DB: There are multiple factors encouraging these transactions, including minimising execution risk. First, while 18-year fully amortising financing was readily available for strong projects two years ago, there are now few lenders in the market willing to provide that long of a tenor as a result of the European financial crisis. In many ways, 10 years has become the new 18 years, and mini-perms are the preferred structure for the majority of lenders. The second factor is that there are an increasing number of insurance companies active in the wind and solar financing space. Finally, current all-in rates for debt financing are extremely attractive by historical measures, and developers are keen to lock these rates in for the life of their projects.

BE: We’ve seen hedged deals for gas-fired projects clear the term loan B market recently. Now, there’s talk of financings for wind farms that rely on hedges in lieu of power purchase agreements, which Jim referred to. Is there a sense that financing markets would be willing to accept hedged wind deals that feature revenue floors?

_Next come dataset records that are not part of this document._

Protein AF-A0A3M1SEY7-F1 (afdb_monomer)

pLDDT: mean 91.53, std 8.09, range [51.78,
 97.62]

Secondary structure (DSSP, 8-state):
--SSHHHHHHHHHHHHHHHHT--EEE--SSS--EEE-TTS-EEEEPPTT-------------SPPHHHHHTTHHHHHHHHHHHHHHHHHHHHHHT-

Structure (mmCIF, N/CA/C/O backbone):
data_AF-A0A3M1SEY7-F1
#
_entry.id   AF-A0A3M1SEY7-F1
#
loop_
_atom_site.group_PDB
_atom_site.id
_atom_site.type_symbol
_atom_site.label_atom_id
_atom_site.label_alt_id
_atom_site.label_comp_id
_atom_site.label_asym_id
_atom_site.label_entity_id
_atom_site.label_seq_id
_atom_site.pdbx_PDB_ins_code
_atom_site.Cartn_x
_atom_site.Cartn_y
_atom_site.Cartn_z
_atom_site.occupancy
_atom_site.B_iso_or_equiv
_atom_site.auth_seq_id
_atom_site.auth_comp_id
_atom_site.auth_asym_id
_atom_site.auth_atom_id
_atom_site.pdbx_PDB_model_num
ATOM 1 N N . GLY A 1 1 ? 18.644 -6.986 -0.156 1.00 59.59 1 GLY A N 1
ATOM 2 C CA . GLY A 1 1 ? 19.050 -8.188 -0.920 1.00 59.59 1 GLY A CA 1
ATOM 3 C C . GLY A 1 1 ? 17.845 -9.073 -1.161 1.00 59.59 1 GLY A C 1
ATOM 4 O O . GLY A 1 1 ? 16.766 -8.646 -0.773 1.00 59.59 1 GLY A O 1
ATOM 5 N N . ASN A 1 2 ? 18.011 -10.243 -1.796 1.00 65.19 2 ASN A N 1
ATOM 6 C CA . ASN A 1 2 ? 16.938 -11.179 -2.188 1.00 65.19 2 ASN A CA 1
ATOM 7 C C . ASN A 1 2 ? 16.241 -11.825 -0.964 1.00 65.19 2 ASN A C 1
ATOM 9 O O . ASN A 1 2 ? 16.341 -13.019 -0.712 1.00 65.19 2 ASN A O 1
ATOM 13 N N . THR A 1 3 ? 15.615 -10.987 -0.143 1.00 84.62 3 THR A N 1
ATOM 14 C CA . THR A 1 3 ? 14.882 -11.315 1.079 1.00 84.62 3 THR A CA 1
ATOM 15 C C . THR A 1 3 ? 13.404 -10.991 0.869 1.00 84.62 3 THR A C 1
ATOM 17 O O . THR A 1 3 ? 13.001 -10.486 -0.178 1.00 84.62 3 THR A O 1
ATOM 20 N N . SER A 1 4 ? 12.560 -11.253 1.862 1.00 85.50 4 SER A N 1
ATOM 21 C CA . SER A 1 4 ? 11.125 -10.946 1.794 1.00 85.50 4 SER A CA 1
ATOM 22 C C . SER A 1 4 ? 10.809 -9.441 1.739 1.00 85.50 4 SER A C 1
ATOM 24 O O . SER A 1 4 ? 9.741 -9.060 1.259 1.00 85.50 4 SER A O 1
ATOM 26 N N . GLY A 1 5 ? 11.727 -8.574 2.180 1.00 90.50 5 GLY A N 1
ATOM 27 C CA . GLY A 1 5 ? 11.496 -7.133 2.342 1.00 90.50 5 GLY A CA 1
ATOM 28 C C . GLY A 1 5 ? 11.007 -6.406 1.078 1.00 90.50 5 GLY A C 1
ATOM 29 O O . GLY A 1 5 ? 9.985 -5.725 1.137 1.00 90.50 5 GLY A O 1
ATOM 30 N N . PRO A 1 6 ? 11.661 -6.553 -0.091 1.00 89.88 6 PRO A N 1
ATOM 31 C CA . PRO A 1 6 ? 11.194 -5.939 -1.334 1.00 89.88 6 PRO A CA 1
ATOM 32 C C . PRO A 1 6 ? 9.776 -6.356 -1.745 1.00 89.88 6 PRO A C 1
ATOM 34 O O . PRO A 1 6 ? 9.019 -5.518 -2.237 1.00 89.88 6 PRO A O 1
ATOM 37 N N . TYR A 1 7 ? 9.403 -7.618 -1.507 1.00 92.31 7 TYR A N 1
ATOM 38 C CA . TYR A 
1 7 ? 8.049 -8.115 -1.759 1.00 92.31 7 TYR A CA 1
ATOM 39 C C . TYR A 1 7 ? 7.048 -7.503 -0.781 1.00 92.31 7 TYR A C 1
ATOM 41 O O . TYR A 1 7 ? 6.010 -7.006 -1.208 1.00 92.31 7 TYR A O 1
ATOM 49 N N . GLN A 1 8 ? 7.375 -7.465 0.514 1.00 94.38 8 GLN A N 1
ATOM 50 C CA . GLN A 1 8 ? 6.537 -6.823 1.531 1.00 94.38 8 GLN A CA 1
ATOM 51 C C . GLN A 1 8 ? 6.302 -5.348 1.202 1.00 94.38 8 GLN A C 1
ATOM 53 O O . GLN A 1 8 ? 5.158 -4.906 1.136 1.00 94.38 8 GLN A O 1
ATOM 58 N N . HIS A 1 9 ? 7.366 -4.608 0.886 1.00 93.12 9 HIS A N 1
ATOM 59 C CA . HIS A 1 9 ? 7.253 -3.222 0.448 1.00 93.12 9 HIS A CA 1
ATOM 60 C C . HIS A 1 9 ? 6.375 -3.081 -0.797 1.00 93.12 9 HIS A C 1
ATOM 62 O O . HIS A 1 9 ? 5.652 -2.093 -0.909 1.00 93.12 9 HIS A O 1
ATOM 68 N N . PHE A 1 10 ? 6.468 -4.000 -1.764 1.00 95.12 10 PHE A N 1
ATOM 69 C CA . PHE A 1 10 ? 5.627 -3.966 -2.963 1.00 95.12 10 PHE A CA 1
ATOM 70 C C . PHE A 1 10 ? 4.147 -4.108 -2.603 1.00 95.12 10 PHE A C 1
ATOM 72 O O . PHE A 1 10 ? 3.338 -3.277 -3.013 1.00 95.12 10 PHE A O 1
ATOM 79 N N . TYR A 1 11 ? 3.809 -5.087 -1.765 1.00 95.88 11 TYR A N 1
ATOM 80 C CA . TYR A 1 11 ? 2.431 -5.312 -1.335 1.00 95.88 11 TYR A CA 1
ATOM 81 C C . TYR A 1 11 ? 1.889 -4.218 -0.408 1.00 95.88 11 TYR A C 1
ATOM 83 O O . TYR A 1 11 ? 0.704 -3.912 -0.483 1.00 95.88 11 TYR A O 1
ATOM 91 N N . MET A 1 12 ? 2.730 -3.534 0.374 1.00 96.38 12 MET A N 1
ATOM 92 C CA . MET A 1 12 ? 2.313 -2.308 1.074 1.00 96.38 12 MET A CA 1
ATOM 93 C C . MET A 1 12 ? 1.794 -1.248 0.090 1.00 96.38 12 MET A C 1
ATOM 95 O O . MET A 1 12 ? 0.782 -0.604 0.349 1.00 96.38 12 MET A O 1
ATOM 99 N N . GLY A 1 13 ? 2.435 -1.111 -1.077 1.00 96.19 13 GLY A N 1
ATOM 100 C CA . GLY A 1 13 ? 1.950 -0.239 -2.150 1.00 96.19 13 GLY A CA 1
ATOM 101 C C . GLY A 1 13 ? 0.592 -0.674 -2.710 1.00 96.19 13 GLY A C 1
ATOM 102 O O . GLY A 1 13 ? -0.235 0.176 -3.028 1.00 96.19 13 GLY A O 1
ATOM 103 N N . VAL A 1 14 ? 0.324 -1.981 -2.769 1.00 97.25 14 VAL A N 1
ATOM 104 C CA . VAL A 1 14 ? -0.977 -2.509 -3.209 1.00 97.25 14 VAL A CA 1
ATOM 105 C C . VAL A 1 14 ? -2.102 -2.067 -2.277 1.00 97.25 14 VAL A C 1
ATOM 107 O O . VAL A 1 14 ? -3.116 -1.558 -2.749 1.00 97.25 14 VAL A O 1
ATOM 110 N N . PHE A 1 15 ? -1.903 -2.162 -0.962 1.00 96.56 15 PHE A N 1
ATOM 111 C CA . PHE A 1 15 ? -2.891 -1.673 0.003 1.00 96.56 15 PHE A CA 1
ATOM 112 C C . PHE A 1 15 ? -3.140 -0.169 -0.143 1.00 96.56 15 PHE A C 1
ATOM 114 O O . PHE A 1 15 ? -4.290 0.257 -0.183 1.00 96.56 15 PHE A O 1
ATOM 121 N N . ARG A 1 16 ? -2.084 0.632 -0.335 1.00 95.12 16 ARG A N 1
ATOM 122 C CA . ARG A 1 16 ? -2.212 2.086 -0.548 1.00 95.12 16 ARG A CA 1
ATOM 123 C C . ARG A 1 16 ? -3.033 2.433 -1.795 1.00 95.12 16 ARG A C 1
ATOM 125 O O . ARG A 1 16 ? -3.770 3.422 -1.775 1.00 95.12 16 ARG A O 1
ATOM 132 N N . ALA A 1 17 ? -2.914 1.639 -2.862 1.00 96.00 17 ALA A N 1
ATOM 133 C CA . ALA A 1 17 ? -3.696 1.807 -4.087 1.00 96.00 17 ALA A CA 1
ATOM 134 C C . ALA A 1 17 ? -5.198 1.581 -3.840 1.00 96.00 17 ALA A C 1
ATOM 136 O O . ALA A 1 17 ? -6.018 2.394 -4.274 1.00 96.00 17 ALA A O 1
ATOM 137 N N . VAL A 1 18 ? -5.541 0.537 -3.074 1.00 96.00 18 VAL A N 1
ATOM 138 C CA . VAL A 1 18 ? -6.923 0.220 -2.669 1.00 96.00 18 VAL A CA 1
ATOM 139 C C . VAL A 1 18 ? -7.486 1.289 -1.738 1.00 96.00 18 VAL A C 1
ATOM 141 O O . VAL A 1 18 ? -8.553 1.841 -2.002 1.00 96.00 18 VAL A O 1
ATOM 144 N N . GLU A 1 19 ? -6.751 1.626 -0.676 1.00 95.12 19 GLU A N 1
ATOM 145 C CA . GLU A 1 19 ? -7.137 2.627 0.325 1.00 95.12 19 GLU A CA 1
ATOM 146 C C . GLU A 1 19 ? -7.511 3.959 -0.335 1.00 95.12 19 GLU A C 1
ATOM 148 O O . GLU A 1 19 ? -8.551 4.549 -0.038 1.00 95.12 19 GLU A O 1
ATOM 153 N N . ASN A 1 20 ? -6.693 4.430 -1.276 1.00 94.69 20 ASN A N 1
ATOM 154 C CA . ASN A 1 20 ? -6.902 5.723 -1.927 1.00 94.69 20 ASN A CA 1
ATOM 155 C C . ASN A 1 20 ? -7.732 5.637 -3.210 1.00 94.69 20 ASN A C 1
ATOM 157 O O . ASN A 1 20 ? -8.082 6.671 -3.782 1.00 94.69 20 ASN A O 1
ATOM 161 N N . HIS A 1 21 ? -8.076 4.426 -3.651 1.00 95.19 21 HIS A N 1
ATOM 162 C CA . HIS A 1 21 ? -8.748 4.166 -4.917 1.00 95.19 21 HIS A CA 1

SF: Hedges will continue to be a vehicle that developers use to secure project financing in liquid markets, such as in the PJM and ERCOT interconnections, and lenders will continue to look at how to supply financing to projects with hedges.

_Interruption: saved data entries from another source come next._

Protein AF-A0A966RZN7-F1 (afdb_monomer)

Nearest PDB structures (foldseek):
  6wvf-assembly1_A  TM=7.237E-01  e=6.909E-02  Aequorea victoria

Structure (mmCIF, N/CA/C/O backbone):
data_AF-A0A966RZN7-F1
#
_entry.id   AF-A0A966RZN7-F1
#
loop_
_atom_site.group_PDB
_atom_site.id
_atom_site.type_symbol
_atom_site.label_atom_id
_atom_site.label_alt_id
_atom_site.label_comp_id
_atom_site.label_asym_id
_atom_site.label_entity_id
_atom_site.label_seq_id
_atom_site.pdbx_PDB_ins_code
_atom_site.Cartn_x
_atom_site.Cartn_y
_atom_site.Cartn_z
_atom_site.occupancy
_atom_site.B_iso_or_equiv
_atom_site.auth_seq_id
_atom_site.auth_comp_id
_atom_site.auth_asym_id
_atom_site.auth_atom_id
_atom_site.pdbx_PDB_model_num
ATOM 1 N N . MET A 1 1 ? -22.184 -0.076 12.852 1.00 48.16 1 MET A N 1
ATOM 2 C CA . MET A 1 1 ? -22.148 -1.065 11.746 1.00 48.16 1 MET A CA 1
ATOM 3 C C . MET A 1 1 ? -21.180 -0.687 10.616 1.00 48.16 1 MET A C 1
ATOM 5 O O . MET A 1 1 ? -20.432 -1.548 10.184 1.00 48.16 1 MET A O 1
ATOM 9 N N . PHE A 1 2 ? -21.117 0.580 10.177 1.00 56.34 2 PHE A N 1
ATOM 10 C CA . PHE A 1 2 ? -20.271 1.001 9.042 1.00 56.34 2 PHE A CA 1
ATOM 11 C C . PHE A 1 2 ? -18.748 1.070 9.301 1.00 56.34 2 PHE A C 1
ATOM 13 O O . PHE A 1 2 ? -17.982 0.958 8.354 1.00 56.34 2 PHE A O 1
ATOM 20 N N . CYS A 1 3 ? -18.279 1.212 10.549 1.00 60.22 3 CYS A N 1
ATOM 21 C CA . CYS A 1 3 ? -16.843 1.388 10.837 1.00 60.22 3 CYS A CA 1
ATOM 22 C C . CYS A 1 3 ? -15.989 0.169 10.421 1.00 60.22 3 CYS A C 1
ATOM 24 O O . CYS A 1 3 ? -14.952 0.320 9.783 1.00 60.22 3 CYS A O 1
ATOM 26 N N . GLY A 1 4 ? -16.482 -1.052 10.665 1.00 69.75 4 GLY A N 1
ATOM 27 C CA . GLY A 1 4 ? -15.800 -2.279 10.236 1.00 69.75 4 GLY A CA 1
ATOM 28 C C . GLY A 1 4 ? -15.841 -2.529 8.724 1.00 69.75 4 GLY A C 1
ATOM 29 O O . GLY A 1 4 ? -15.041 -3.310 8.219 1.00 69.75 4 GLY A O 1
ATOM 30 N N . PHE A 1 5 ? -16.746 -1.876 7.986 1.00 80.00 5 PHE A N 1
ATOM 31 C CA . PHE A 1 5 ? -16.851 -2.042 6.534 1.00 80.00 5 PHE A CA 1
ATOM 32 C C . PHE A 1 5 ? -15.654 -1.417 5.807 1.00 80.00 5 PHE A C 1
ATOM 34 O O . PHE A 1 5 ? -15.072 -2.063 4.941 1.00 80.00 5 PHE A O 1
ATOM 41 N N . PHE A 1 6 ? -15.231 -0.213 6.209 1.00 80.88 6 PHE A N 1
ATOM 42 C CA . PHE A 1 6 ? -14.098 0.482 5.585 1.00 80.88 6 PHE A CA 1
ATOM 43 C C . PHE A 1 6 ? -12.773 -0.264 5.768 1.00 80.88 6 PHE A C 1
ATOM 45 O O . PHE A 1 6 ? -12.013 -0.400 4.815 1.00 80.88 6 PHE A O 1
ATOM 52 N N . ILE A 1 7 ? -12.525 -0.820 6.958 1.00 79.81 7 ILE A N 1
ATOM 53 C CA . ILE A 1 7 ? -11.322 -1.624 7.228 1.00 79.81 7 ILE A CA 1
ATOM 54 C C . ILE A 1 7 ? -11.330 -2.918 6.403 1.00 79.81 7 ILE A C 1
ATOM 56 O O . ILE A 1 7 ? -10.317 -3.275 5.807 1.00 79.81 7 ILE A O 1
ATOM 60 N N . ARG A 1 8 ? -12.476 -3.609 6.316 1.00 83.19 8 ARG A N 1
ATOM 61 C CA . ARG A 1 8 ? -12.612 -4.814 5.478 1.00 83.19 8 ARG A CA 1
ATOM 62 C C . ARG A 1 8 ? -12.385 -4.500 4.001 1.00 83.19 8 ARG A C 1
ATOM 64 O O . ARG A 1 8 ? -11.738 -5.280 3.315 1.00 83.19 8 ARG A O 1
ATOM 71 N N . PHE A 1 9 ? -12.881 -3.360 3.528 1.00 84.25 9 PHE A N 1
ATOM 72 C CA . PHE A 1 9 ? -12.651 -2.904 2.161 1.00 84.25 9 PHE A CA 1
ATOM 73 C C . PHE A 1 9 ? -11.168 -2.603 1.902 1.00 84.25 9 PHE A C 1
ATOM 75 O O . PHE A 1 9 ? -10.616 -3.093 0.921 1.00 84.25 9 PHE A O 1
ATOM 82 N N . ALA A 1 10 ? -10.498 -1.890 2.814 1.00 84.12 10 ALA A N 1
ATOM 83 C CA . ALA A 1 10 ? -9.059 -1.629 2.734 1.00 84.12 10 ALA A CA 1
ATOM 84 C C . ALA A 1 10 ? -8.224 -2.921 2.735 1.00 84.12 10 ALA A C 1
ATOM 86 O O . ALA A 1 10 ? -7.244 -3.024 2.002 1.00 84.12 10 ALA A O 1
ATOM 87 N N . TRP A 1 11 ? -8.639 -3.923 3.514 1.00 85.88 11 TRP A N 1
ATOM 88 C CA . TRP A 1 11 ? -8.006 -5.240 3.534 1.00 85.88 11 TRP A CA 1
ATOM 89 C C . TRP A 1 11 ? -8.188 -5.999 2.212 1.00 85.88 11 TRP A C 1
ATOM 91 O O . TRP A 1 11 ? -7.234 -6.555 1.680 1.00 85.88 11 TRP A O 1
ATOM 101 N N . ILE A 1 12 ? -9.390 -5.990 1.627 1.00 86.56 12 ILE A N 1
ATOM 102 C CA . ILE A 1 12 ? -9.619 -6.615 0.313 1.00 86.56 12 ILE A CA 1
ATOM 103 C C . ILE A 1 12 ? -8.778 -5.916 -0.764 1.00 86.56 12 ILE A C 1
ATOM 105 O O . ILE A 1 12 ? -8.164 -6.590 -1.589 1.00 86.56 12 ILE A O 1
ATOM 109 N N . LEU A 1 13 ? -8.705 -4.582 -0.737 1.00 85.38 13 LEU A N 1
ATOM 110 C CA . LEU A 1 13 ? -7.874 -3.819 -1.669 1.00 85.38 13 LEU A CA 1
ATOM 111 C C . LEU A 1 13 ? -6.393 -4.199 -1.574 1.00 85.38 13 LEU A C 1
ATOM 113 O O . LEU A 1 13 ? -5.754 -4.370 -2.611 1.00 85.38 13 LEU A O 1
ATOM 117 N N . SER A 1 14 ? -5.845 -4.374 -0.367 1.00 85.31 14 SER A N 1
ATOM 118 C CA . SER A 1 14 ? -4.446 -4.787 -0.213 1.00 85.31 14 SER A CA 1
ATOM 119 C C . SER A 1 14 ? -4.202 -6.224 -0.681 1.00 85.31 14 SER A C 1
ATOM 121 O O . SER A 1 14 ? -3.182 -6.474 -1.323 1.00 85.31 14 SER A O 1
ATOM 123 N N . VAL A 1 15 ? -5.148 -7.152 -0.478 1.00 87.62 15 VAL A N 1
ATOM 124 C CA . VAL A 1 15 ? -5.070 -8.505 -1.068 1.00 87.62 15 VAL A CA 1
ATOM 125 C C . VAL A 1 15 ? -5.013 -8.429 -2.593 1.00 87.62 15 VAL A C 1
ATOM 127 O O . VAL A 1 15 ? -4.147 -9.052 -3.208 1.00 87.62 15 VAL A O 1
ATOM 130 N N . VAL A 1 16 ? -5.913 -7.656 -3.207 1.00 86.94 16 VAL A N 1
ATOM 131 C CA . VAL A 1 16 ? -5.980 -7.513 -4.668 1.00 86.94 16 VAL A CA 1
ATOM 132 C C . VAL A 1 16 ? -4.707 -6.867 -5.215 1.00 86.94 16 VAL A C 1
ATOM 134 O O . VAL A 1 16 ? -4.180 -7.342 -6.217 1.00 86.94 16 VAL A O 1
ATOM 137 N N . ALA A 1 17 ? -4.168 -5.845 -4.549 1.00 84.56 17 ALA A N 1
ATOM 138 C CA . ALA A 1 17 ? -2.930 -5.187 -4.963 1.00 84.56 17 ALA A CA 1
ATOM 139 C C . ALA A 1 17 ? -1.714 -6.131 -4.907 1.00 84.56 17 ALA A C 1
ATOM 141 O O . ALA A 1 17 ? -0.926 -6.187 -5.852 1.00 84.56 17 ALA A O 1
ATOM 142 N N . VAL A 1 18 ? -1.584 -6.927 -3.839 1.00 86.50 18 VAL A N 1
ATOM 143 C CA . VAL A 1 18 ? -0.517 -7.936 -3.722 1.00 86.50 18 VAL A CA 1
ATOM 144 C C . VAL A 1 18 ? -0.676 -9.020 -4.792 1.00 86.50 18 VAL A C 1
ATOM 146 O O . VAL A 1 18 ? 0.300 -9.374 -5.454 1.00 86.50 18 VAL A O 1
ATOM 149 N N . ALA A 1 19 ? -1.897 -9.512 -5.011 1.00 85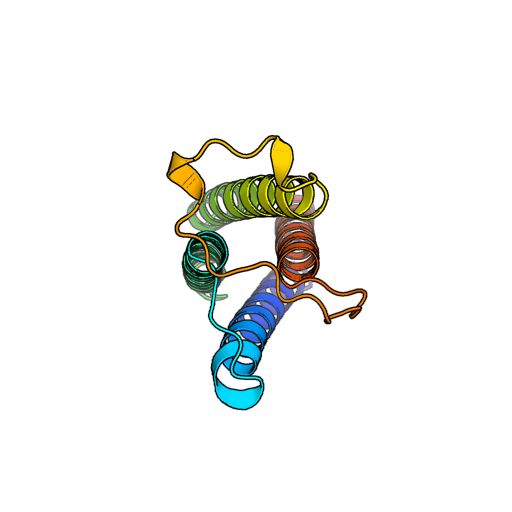.69 19 ALA A N 1
ATOM 150 C CA . ALA A 1 19 ? -2.177 -10.501 -6.048 1.00 85.69 19 ALA A CA 1
ATOM 151 C C . ALA A 1 19 ? -1.870 -9.963 -7.455 1.00 85.69 19 ALA A C 1
ATOM 153 O O . ALA A 1 19 ? -1.257 -10.670 -8.251 1.00 85.69 19 ALA A O 1
ATOM 154 N N . ALA A 1 20 ? -2.223 -8.708 -7.743 1.00 81.94 20 ALA A N 1
ATOM 155 C CA . ALA A 1 20 ? -1.909 -8.050 -9.009 1.00 81.94 20 ALA A CA 1
ATOM 156 C C . ALA A 1 20 ? -0.391 -7.921 -9.229 1.00 81.94 20 ALA A C 1
ATOM 158 O O . ALA A 1 20 ? 0.086 -8.155 -10.338 1.00 81.94 20 ALA A O 1
ATOM 159 N N . SER A 1 21 ? 0.376 -7.627 -8.172 1.00 79.25 21 SER A N 1
ATOM 160 C CA . SER A 1 21 ? 1.843 -7.579 -8.237 1.00 79.25 21 SER A CA 1
ATOM 161 C C . SER A 1 21 ? 2.451 -8.941 -8.591 1.00 79.25 21 SER A C 1
ATOM 163 O O . SER A 1 21 ? 3.288 -9.014 -9.488 1.00 79.25 21 SER A O 1
ATOM 165 N N . TYR A 1 22 ? 1.997 -10.029 -7.959 1.00 81.56 22 TYR A N 1
ATOM 166 C CA . TYR A 1 22 ? 2.454 -11.379 -8.315 1.00 81.56 22 TYR A CA 1
ATOM 167 C C . TYR A 1 22 ? 1.970 -11.816 -9.699 1.00 81.56 22 TYR A C 1
ATOM 169 O O . TYR A 1 22 ? 2.697 -12.497 -10.419 1.00 81.56 22 TYR A O 1
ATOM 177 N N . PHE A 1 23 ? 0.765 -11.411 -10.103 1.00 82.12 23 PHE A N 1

DB: There are more wind deals with hedges that are coming to the market in 2013. While these can be financeable if structured properly, there are certain issues developers must consider. Financial hedges are generally executed at liquid electricity hubs which may not be close to project’s point of physical interconnection. Basis risk may exist between these two locations may exist which can be difficult to quantify.

BE: For all the talk about the retreat of European lenders and, accordingly, depleted liquidity, some large deals closed in the US in 2012, including the $3.6 billion bank deal for the Sabine Pass liquefaction project. Does this portend a strong market reception for offshore wind projects in the US?

DB: The Cheniere transaction was evidence that rumours of the demise of the bank market have been greatly exaggerated, and that sponsors with strong relationships are likely to have successful transactions. Generally the bank market is open for creditworthy onshore wind projects, and I believe the same to be true of offshore wind.

SF: The market reception for offshore wind will depend on the number and size of other opportunities in the market. Offshore wind needs to become a bit more cost competitive relative to onshore wind projects and other generation.

BE: Will tax equity investors be drawn to offshore wind?

KM: We are about to find out. The Cape Wind project will be sounding out the tax equity market shortly. The project will need a two-year forward commitment from tax equity investors; it has a long construction period. The same structures used for projects on land also work in theory for offshore projects.